As bad as the PDP may be, it has been able to share these offices among the two parts of the country and the two religions over the 16 years it was in power. Thus in 1999-2007 we had Obasanjo/Atiku, Ekaete/Yayale and Igbo (a good number of them)/Buhari- Naabba- Masari.  When ‘Yaradua took over we had Yaradua/Jonathan, Kingibe -Yayale/Okeke and Mark/Bankole. The same formula was maintained after Yaradua except for 2011 – 2015 when there was no acceptable Muslim candidate for the office of the speaker from the South and Tambuwal was supported to become the speaker. Many saw it as a compensation for the North West after Buhari was rigged out at the polls.

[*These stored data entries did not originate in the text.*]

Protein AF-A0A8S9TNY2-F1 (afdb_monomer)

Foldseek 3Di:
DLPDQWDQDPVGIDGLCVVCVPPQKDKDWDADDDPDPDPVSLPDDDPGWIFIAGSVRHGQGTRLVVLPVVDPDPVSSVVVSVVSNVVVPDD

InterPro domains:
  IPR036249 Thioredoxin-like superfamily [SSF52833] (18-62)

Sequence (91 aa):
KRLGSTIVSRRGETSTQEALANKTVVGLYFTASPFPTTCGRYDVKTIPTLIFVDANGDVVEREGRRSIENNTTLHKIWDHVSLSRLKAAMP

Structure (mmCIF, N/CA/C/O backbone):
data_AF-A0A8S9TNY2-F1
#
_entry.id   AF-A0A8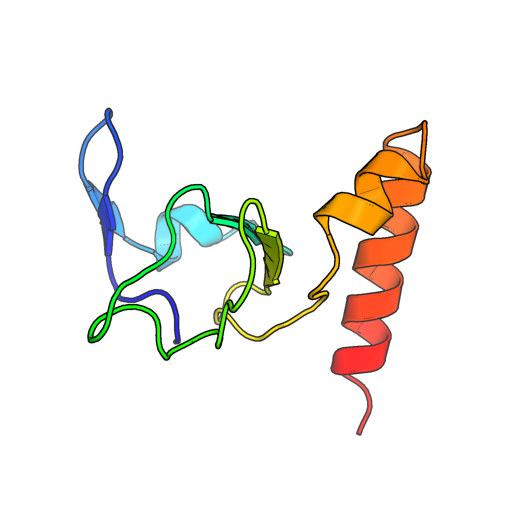S9TNY2-F1
#
loop_
_atom_site.group_PDB
_atom_site.id
_atom_site.type_symbol
_atom_site.label_atom_id
_atom_site.label_alt_id
_atom_site.label_comp_id
_atom_site.label_asym_id
_atom_site.label_entity_id
_atom_site.label_seq_id
_atom_site.pdbx_PDB_ins_code
_atom_site.Cartn_x
_atom_site.Cartn_y
_atom_site.Cartn_z
_atom_site.occupancy
_atom_site.B_iso_or_equiv
_atom_site.auth_seq_id
_atom_site.auth_comp_id
_atom_site.auth_asym_id
_atom_site.auth_atom_id
_atom_site.pdbx_PDB_model_num
ATOM 1 N N . LYS A 1 1 ? -1.018 -7.080 14.549 1.00 65.38 1 LYS A N 1
ATOM 2 C CA . LYS A 1 1 ? -1.322 -6.078 13.494 1.00 65.38 1 LYS A CA 1
ATOM 3 C C . LYS A 1 1 ? -0.048 -5.306 13.148 1.00 65.38 1 LYS A C 1
ATOM 5 O O . LYS A 1 1 ? 0.501 -4.643 14.022 1.00 65.38 1 LYS A O 1
ATOM 10 N N . ARG A 1 2 ? 0.472 -5.430 11.920 1.00 79.81 2 ARG A N 1
ATOM 11 C CA . ARG A 1 2 ? 1.786 -4.880 11.514 1.00 79.81 2 ARG A CA 1
ATOM 12 C C . ARG A 1 2 ? 1.781 -3.360 11.277 1.00 79.81 2 ARG A C 1
ATOM 14 O O . ARG A 1 2 ? 2.845 -2.745 11.337 1.00 79.81 2 ARG A O 1
ATOM 21 N N . LEU A 1 3 ? 0.604 -2.754 11.081 1.00 86.06 3 LEU A N 1
ATOM 22 C CA . LEU A 1 3 ? 0.409 -1.336 10.718 1.00 86.06 3 LEU A CA 1
ATOM 23 C C . LEU A 1 3 ? 0.240 -0.358 11.904 1.00 86.06 3 LEU A C 1
ATOM 25 O O . LEU A 1 3 ? -0.054 0.810 11.686 1.00 86.06 3 LEU A O 1
ATOM 29 N N . GLY A 1 4 ? 0.424 -0.806 13.152 1.00 88.00 4 GLY A N 1
ATOM 30 C CA . GLY A 1 4 ? 0.196 0.039 14.336 1.00 88.00 4 GLY A CA 1
ATOM 31 C C . GLY A 1 4 ? -1.288 0.357 14.583 1.00 88.00 4 GLY A C 1
ATOM 32 O O . GLY A 1 4 ? -2.164 -0.078 13.832 1.00 88.00 4 GLY A O 1
ATOM 33 N N . SER A 1 5 ? -1.582 1.071 15.672 1.00 92.25 5 SER A N 1
ATOM 34 C CA . SER A 1 5 ? -2.951 1.421 16.092 1.00 92.25 5 SER A CA 1
ATOM 35 C C . SER A 1 5 ? -3.486 2.709 15.467 1.00 92.25 5 SER A C 1
ATOM 37 O O . SER A 1 5 ? -4.703 2.878 15.407 1.00 92.25 5 SER A O 1
ATOM 39 N N . THR A 1 6 ? -2.597 3.581 14.990 1.00 93.50 6 THR A N 1
ATOM 40 C CA . THR A 1 6 ? -2.929 4.924 14.507 1.00 93.50 6 THR A CA 1
ATOM 41 C C . THR A 1 6 ? -2.347 5.150 13.114 1.00 93.50 6 THR A C 1
ATOM 43 O O . THR A 1 6 ? -1.181 4.836 12.870 1.00 93.50 6 THR A O 1
ATOM 46 N N . ILE A 1 7 ? -3.144 5.729 12.214 1.00 91.38 7 ILE A N 1
ATOM 47 C CA . ILE A 1 7 ? -2.691 6.261 10.927 1.00 91.38 7 ILE A CA 1
ATOM 48 C C . ILE A 1 7 ? -2.586 7.775 11.050 1.00 91.38 7 ILE A C 1
ATOM 50 O O . ILE A 1 7 ? -3.563 8.450 11.375 1.00 91.38 7 ILE A O 1
ATOM 54 N N . VAL A 1 8 ? -1.405 8.301 10.738 1.00 91.88 8 VAL A N 1
ATOM 55 C CA . VAL A 1 8 ? -1.146 9.740 10.668 1.00 91.88 8 VAL A CA 1
ATOM 56 C C . VAL A 1 8 ? -1.300 10.194 9.221 1.00 91.88 8 VAL A C 1
ATOM 58 O O . VAL A 1 8 ? -0.713 9.613 8.307 1.00 91.88 8 VAL A O 1
ATOM 61 N N . SER A 1 9 ? -2.091 11.239 8.999 1.00 89.25 9 SER A N 1
ATOM 62 C CA . SER A 1 9 ? -2.296 11.838 7.681 1.00 89.25 9 SER A CA 1
ATOM 63 C C . SER A 1 9 ? -2.243 13.362 7.762 1.00 89.25 9 SER A C 1
ATOM 65 O O . SER A 1 9 ? -2.317 13.948 8.839 1.00 89.25 9 SER A O 1
ATOM 67 N N . ARG A 1 10 ? -2.216 14.039 6.607 1.00 92.12 10 ARG A N 1
ATOM 68 C CA . ARG A 1 10 ? -2.347 15.508 6.558 1.00 92.12 10 ARG A CA 1
ATOM 69 C C . ARG A 1 10 ? -3.668 16.011 7.169 1.00 92.12 10 ARG A C 1
ATOM 71 O O . ARG A 1 10 ? -3.744 17.165 7.565 1.00 92.12 10 ARG A O 1
ATOM 78 N N . ARG A 1 11 ? -4.708 15.170 7.226 1.00 90.69 11 ARG A N 1
ATOM 79 C CA . ARG A 1 11 ? -6.027 15.509 7.792 1.00 90.69 11 ARG A CA 1
ATOM 80 C C . ARG A 1 11 ? -6.116 15.259 9.301 1.00 90.69 11 ARG A C 1
ATOM 82 O O . ARG A 1 11 ? -7.188 15.430 9.867 1.00 90.69 11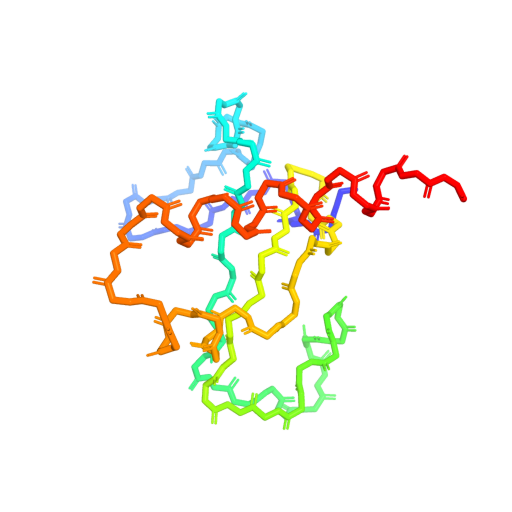 ARG A O 1
ATOM 89 N N . GLY A 1 12 ? -5.017 14.844 9.927 1.00 93.50 12 GLY A N 1
ATOM 90 C CA . GLY A 1 12 ? -4.969 14.429 11.323 1.00 93.50 12 GLY A CA 1
ATOM 91 C C . GLY A 1 12 ? -4.777 12.923 11.480 1.00 93.50 12 GLY A C 1
ATOM 92 O O . GLY A 1 12 ? -4.484 12.200 10.516 1.00 93.50 12 GLY A O 1
ATOM 93 N N . GLU A 1 13 ? -4.923 12.481 12.722 1.00 95.69 13 GLU A N 1
ATOM 94 C CA . GLU A 1 13 ? -4.755 11.095 13.146 1.00 95.69 13 GLU A CA 1
ATOM 95 C C . GLU A 1 13 ? -6.103 10.372 13.221 1.00 95.69 13 GLU A C 1
ATOM 97 O O . GLU A 1 13 ? -7.122 10.955 13.584 1.00 95.69 13 GLU A O 1
ATOM 102 N N . THR A 1 14 ? -6.113 9.087 12.880 1.00 94.88 14 THR A N 1
ATOM 103 C CA . THR A 1 14 ? -7.290 8.215 13.003 1.00 94.88 14 THR A CA 1
ATOM 104 C C . THR A 1 14 ? -6.860 6.811 13.411 1.00 94.88 14 THR A C 1
ATOM 106 O O . THR A 1 14 ? -5.696 6.433 13.244 1.00 94.88 14 THR A O 1
ATOM 109 N N . SER A 1 15 ? -7.786 6.011 13.936 1.00 94.50 15 SER A N 1
ATOM 110 C CA . SER A 1 15 ? -7.479 4.623 14.261 1.00 94.50 15 SER A CA 1
ATOM 111 C C . SER A 1 15 ? -7.233 3.808 12.984 1.00 94.50 15 SER A C 1
ATOM 113 O O . SER A 1 15 ? -7.982 3.877 12.007 1.00 94.50 15 SER A O 1
ATOM 115 N N . THR A 1 16 ? -6.204 2.960 12.992 1.00 93.06 16 THR A N 1
ATOM 116 C CA . THR A 1 16 ? -5.927 2.020 11.891 1.00 93.06 16 THR A CA 1
ATOM 117 C C . THR A 1 16 ? -7.084 1.040 11.686 1.00 93.06 16 THR A C 1
ATOM 119 O O . THR A 1 16 ? -7.228 0.451 10.621 1.00 93.06 16 THR A O 1
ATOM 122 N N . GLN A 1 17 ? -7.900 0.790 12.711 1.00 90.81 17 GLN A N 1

Of important note in PDP’s power sharing is the rotation of the offices of the President, SP and SGF with power shift. Thus when Obasanjo was in power these offices went to the south and when power shifted to the North, Northerners occupied them. We can also remember that the six offices mentioned above were distributed among the six geopolitical zones.

It is noteworthy that PDP has never announced or debated their sharing formula in public but Nigerians including people like me who are not in partisan politics could see what was happening and were largely satisfied.

What we saw over the last four years was President/VP (N/S, M/C), SGF/HOS (N/S, C/C) and SP/Speaker (N/N, M/C). This is vividly a wrong arrangement for a number of reasons. One, there are three Christians in the four most important offices in the executive. That is why when the President was away for medical treatment, there was visibly no Muslim in the executive corridor. But Nigerian Muslims are easy going; they did not make noise. The question here is, would the Christians ever accept that? Of course it would not happen in the first place. No Christian president will appoint Muslims to occupy the offices of the SGF and HOS at the same time. Secondly, both the speaker and the SGF are Christians from the North East where Christians constitute a minority.

Yes, the Chief of Staff is a Muslim from the North East. But he is only an aide to the president. That he is allowed to become prominent is not good for the personality of the President. Not many of us can remember the names of Chiefs of staff of past presidents even though they were always there.

If APC wants to retain power beyond President Buhari, and many of us will be happy it does, it has to put its house in order and take care of our diversity at the highest level of power play. There is no better time than now that the incoming Federal legislators were supposedly carefully selected to be loyal to the party.

I do not derive any pleasure in pointing at these mistakes and wish the APC had taken care of them and saved Nigerians from public discussions on things that divide them.